*** Extracted information ***

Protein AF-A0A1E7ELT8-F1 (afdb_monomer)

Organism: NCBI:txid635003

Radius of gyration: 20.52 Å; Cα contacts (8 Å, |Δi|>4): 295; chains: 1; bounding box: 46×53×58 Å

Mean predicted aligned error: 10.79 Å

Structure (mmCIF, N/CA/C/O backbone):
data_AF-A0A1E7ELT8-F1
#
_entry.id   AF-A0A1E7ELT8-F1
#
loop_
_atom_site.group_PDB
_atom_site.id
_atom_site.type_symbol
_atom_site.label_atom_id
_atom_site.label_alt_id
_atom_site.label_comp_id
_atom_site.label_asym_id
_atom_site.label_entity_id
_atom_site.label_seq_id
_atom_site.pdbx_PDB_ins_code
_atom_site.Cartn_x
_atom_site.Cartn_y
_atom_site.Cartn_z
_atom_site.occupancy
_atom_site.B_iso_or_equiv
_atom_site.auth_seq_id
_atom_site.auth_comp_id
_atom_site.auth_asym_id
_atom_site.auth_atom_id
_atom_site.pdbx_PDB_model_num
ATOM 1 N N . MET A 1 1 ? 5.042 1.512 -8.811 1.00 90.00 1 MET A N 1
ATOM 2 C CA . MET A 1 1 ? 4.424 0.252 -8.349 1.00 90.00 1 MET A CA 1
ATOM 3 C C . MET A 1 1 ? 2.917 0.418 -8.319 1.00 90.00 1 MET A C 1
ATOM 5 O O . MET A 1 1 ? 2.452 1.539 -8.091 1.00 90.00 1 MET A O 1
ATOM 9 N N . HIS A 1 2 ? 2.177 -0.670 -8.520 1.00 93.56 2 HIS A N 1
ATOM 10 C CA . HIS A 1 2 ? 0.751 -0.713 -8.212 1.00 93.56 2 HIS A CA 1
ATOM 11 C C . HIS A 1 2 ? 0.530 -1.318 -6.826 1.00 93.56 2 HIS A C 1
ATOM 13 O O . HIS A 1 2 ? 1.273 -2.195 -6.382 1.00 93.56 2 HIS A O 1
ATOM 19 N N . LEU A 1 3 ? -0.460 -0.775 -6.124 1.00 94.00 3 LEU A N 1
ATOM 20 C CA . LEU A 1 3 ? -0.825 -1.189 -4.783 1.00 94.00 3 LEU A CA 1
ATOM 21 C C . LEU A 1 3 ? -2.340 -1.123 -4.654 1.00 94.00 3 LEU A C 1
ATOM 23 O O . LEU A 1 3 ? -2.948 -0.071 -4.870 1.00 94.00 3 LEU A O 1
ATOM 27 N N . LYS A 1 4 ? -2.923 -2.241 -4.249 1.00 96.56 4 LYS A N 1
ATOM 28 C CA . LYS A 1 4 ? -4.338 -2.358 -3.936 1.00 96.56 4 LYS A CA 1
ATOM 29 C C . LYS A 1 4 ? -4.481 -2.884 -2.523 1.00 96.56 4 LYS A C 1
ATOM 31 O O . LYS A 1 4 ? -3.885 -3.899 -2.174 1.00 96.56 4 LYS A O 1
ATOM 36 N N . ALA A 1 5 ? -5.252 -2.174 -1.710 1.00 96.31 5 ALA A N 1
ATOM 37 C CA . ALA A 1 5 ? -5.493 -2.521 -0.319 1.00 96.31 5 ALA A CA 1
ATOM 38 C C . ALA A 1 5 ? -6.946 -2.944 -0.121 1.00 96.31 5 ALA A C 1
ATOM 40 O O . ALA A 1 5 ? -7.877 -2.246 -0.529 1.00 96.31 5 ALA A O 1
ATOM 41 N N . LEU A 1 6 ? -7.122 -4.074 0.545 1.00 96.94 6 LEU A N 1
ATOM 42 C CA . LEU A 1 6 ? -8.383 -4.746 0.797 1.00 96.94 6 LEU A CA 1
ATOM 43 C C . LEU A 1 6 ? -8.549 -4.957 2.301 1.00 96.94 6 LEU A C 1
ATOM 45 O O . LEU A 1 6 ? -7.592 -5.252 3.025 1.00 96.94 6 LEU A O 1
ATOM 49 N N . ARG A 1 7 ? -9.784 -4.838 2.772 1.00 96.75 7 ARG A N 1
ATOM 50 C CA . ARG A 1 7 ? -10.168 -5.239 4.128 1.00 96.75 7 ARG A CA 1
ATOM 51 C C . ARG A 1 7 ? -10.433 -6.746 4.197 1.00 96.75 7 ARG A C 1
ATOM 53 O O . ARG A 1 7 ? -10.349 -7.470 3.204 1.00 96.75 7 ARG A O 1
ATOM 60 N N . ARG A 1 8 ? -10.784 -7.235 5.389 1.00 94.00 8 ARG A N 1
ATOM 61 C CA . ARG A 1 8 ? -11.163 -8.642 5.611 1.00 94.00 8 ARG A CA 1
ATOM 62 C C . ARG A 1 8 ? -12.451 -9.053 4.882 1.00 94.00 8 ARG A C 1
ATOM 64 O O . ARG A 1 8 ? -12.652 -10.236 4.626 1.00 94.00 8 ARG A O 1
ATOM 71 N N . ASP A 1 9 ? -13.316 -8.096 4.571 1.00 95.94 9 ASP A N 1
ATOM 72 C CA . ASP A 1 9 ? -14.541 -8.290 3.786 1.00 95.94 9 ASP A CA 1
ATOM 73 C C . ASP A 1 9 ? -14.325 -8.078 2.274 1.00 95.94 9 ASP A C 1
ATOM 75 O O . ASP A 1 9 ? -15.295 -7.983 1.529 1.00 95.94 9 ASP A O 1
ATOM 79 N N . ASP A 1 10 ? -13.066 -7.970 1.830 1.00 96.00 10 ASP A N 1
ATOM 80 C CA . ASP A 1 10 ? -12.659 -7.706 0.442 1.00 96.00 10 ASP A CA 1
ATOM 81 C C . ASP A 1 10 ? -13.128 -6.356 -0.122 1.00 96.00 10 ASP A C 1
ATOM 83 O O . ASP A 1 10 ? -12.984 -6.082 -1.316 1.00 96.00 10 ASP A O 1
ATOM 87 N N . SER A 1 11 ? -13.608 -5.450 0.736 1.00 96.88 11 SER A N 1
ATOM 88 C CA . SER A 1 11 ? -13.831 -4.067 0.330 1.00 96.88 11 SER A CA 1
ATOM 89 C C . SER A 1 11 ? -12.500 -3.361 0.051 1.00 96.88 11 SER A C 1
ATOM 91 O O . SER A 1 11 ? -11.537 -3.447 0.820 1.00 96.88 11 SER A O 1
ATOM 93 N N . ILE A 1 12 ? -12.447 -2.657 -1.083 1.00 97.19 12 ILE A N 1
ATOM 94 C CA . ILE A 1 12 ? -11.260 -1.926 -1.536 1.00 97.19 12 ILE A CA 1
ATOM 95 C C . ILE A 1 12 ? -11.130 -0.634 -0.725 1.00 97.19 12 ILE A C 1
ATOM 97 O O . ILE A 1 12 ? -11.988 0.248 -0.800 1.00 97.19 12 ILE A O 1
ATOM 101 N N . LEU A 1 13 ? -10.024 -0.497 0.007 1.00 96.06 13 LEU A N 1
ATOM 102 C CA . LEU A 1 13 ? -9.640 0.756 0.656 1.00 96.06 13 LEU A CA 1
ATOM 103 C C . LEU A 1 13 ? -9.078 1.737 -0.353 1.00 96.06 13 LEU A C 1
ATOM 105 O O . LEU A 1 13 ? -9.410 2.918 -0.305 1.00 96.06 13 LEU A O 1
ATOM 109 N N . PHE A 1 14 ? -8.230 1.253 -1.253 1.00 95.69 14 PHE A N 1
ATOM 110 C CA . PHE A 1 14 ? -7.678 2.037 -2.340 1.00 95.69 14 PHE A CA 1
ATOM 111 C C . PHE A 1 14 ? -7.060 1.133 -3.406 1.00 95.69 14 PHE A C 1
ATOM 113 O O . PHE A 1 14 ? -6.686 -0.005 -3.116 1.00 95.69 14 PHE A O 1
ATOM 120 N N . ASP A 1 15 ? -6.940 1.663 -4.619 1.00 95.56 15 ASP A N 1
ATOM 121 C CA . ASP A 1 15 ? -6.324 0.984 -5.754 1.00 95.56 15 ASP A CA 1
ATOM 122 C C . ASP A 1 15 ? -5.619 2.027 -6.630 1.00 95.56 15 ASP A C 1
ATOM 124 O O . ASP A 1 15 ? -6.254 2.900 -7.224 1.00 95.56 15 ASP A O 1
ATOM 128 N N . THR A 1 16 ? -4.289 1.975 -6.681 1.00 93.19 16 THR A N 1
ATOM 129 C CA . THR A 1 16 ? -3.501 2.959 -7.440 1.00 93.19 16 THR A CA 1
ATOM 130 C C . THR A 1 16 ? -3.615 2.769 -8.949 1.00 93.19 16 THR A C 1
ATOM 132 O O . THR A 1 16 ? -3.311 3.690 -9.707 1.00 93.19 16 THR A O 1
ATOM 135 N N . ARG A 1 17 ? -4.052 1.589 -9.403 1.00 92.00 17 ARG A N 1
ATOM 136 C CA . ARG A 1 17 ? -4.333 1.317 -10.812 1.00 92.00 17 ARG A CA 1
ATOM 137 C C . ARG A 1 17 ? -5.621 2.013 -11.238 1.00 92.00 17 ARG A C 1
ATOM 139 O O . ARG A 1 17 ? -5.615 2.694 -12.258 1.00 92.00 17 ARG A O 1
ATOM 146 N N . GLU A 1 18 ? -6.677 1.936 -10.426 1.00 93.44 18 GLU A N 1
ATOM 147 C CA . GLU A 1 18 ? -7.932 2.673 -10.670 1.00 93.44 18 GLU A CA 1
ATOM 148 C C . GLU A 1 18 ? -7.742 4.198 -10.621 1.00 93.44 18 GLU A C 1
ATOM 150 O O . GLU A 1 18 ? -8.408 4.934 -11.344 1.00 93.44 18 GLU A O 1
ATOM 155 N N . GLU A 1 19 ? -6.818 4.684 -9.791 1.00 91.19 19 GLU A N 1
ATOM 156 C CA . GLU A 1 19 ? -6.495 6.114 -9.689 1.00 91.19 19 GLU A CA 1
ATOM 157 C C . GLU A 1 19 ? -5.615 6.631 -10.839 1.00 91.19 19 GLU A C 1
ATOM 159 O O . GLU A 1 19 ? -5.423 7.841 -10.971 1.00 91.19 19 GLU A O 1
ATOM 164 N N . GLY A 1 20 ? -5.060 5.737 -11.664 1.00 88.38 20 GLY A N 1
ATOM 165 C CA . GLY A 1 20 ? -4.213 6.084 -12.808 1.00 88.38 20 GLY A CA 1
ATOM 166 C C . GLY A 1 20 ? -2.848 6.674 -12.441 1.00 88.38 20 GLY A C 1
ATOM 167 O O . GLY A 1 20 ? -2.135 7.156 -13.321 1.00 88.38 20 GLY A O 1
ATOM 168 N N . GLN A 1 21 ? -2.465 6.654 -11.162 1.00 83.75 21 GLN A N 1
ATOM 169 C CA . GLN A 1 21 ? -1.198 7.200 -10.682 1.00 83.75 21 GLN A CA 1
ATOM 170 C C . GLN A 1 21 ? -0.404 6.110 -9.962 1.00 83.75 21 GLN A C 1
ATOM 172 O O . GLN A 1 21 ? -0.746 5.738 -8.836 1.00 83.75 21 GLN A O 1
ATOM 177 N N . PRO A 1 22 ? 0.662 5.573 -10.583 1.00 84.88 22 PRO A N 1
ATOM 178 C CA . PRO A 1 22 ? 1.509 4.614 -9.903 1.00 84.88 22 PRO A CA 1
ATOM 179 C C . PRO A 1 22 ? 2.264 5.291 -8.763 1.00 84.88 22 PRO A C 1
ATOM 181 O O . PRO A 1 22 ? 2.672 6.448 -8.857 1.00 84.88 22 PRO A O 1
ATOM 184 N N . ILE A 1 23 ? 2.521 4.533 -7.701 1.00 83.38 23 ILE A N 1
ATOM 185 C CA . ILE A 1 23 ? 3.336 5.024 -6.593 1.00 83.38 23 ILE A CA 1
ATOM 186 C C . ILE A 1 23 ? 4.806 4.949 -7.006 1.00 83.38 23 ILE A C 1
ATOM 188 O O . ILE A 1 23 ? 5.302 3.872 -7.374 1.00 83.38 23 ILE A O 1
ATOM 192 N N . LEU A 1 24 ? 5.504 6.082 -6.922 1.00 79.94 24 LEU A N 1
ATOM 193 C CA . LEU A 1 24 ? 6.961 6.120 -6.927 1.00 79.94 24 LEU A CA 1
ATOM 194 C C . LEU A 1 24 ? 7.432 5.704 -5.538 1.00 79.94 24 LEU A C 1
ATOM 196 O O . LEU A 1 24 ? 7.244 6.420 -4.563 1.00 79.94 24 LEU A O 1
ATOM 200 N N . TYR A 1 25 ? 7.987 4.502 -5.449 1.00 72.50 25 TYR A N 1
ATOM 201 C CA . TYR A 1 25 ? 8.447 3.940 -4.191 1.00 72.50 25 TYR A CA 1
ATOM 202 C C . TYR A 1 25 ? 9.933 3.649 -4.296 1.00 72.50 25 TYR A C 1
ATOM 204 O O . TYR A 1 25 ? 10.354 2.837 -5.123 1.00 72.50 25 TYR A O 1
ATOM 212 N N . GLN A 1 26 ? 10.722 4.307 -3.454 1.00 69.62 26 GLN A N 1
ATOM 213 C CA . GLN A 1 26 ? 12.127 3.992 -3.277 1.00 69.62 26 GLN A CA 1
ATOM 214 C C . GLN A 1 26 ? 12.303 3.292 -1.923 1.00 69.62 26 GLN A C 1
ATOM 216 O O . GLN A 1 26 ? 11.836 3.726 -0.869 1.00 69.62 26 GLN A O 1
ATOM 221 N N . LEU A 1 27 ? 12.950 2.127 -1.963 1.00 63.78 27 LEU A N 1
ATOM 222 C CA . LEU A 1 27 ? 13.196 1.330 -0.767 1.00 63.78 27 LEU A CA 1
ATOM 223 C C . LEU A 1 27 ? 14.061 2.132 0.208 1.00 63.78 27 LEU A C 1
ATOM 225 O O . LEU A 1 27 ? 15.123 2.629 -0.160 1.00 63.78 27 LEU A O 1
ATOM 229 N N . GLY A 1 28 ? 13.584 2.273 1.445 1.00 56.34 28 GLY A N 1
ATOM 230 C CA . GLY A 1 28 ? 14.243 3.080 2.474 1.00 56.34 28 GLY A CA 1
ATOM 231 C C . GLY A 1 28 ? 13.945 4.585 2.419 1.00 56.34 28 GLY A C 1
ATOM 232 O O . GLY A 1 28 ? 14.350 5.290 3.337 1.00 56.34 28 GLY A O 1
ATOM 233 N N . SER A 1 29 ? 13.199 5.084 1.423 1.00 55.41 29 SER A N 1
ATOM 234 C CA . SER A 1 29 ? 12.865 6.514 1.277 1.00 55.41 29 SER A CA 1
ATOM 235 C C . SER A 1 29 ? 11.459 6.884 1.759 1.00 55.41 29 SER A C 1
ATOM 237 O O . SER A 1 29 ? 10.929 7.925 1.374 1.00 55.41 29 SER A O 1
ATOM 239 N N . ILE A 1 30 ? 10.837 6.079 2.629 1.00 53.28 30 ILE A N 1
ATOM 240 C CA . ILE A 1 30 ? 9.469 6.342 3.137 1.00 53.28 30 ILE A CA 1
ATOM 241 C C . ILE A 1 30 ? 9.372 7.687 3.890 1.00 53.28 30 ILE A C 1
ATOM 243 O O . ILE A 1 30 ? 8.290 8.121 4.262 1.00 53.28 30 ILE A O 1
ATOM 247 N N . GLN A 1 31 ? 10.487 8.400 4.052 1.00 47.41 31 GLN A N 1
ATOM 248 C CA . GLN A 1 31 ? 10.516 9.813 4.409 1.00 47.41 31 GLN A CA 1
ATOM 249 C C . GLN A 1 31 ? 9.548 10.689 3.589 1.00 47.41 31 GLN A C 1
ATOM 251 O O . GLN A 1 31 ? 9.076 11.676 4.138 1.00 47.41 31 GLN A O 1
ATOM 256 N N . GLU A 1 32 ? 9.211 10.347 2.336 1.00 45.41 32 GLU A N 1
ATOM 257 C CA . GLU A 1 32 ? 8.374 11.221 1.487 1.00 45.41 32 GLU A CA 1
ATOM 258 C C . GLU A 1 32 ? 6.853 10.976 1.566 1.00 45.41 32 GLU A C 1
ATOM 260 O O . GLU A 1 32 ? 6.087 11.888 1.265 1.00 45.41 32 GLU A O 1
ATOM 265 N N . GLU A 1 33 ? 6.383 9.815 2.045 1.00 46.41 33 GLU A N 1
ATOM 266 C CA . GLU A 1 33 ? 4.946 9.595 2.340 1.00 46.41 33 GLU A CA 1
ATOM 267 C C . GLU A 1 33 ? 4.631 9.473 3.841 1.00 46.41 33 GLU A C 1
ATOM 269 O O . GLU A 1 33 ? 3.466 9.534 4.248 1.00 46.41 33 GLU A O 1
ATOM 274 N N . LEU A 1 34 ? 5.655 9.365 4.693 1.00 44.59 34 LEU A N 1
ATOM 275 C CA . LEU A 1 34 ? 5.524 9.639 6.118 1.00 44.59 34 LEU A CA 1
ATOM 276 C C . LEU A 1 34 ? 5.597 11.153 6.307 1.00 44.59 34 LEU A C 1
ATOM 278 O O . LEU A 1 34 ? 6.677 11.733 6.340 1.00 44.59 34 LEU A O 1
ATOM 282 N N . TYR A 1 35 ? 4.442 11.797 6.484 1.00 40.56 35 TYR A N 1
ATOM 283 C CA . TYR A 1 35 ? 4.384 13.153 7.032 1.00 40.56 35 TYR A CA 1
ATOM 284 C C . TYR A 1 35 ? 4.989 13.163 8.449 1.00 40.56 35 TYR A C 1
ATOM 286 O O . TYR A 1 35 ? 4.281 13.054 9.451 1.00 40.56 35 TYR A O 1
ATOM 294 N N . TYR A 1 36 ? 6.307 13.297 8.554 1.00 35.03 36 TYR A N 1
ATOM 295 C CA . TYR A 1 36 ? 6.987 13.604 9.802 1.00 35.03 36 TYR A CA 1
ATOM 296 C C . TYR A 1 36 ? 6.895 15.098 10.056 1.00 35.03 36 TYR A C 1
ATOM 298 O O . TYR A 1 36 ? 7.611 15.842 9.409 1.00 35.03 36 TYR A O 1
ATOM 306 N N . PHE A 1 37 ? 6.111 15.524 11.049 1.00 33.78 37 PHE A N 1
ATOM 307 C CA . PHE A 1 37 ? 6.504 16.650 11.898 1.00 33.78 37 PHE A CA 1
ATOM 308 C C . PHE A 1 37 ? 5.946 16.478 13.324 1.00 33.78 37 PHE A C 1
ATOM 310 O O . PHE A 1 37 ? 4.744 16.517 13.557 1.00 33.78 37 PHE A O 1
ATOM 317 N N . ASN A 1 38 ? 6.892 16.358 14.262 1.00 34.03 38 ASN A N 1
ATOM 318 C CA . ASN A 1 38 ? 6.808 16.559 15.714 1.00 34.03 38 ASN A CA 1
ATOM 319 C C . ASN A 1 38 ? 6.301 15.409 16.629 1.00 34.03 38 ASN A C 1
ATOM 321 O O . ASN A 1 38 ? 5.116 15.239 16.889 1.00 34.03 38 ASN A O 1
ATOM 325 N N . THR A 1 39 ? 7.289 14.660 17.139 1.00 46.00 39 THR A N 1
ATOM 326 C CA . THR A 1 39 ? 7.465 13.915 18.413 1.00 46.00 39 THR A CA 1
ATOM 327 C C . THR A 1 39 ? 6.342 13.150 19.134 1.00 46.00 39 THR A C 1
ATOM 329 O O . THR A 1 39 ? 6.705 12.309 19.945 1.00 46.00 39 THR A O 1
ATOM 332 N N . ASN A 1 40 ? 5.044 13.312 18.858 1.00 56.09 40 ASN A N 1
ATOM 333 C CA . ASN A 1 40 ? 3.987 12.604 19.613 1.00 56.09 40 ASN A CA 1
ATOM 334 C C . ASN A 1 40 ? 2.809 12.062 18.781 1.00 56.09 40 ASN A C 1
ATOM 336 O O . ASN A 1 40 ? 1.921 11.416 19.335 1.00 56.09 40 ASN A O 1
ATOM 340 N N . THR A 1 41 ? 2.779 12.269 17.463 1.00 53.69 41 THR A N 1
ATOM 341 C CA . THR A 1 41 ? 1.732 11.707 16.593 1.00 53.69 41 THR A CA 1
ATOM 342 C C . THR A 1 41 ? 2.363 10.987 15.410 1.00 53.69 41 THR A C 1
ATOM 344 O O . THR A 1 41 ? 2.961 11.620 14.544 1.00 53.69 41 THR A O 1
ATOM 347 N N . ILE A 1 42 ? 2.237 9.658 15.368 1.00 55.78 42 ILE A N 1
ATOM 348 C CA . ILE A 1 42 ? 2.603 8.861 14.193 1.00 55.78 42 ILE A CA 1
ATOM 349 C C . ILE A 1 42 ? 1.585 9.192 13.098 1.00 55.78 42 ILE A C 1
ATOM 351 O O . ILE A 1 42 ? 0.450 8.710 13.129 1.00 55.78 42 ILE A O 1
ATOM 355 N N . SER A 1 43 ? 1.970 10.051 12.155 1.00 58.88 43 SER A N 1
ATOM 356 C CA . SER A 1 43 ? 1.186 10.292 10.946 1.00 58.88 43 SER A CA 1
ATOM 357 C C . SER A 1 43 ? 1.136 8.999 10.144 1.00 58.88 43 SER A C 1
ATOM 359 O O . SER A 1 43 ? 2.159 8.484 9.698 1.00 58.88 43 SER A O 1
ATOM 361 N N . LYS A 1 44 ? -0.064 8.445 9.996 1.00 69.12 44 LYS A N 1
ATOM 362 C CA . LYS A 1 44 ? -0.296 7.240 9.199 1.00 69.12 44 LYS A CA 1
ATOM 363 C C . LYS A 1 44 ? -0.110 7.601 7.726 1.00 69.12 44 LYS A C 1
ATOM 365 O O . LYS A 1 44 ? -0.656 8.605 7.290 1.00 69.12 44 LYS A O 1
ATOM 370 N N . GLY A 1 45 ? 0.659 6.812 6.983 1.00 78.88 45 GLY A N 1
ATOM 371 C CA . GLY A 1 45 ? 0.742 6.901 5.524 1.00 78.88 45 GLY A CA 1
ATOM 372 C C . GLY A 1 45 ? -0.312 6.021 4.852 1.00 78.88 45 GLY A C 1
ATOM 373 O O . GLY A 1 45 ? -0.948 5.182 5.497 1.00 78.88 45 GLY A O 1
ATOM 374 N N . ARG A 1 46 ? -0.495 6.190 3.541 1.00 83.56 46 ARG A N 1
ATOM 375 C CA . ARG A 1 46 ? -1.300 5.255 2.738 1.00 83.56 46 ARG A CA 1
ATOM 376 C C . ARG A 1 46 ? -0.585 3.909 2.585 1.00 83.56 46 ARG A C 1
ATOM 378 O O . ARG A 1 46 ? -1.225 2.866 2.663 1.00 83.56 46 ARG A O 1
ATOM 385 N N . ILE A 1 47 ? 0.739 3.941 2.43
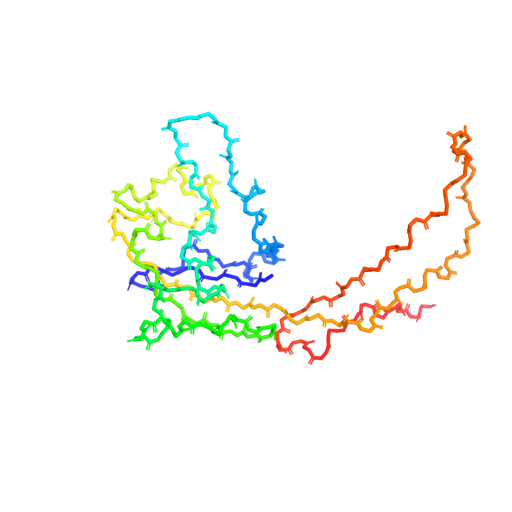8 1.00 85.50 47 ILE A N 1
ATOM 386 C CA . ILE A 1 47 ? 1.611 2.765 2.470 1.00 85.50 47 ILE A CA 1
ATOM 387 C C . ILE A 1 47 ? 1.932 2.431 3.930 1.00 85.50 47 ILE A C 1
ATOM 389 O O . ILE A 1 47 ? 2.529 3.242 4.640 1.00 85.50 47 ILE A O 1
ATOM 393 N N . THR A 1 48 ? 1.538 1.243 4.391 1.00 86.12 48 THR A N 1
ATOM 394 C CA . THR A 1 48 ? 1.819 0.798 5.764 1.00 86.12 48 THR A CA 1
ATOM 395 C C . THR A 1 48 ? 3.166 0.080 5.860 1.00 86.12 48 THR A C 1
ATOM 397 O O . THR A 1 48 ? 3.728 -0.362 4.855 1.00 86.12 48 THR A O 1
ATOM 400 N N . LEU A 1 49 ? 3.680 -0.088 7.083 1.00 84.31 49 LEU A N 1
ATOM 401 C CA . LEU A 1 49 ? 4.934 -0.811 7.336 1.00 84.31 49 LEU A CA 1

*** End of Extracted information ***

▶ What you need to do:
Retype the entries above exactly, but only from the line containing "ATOM 344 O O" through the line containing "ATOM 349 C C", both included.

▶ Problem solution:
ATOM 344 O O . THR A 1 41 ? 2.961 11.620 14.544 1.00 53.69 41 THR A O 1
ATOM 347 N N . ILE A 1 42 ? 2.237 9.658 15.368 1.00 55.78 42 ILE A N 1
ATOM 348 C CA . ILE A 1 42 ? 2.603 8.861 14.193 1.00 55.78 42 ILE A CA 1
ATOM 349 C C . ILE A 1 42 ? 1.585 9.192 13.098 1.00 55.78 42 ILE A C 1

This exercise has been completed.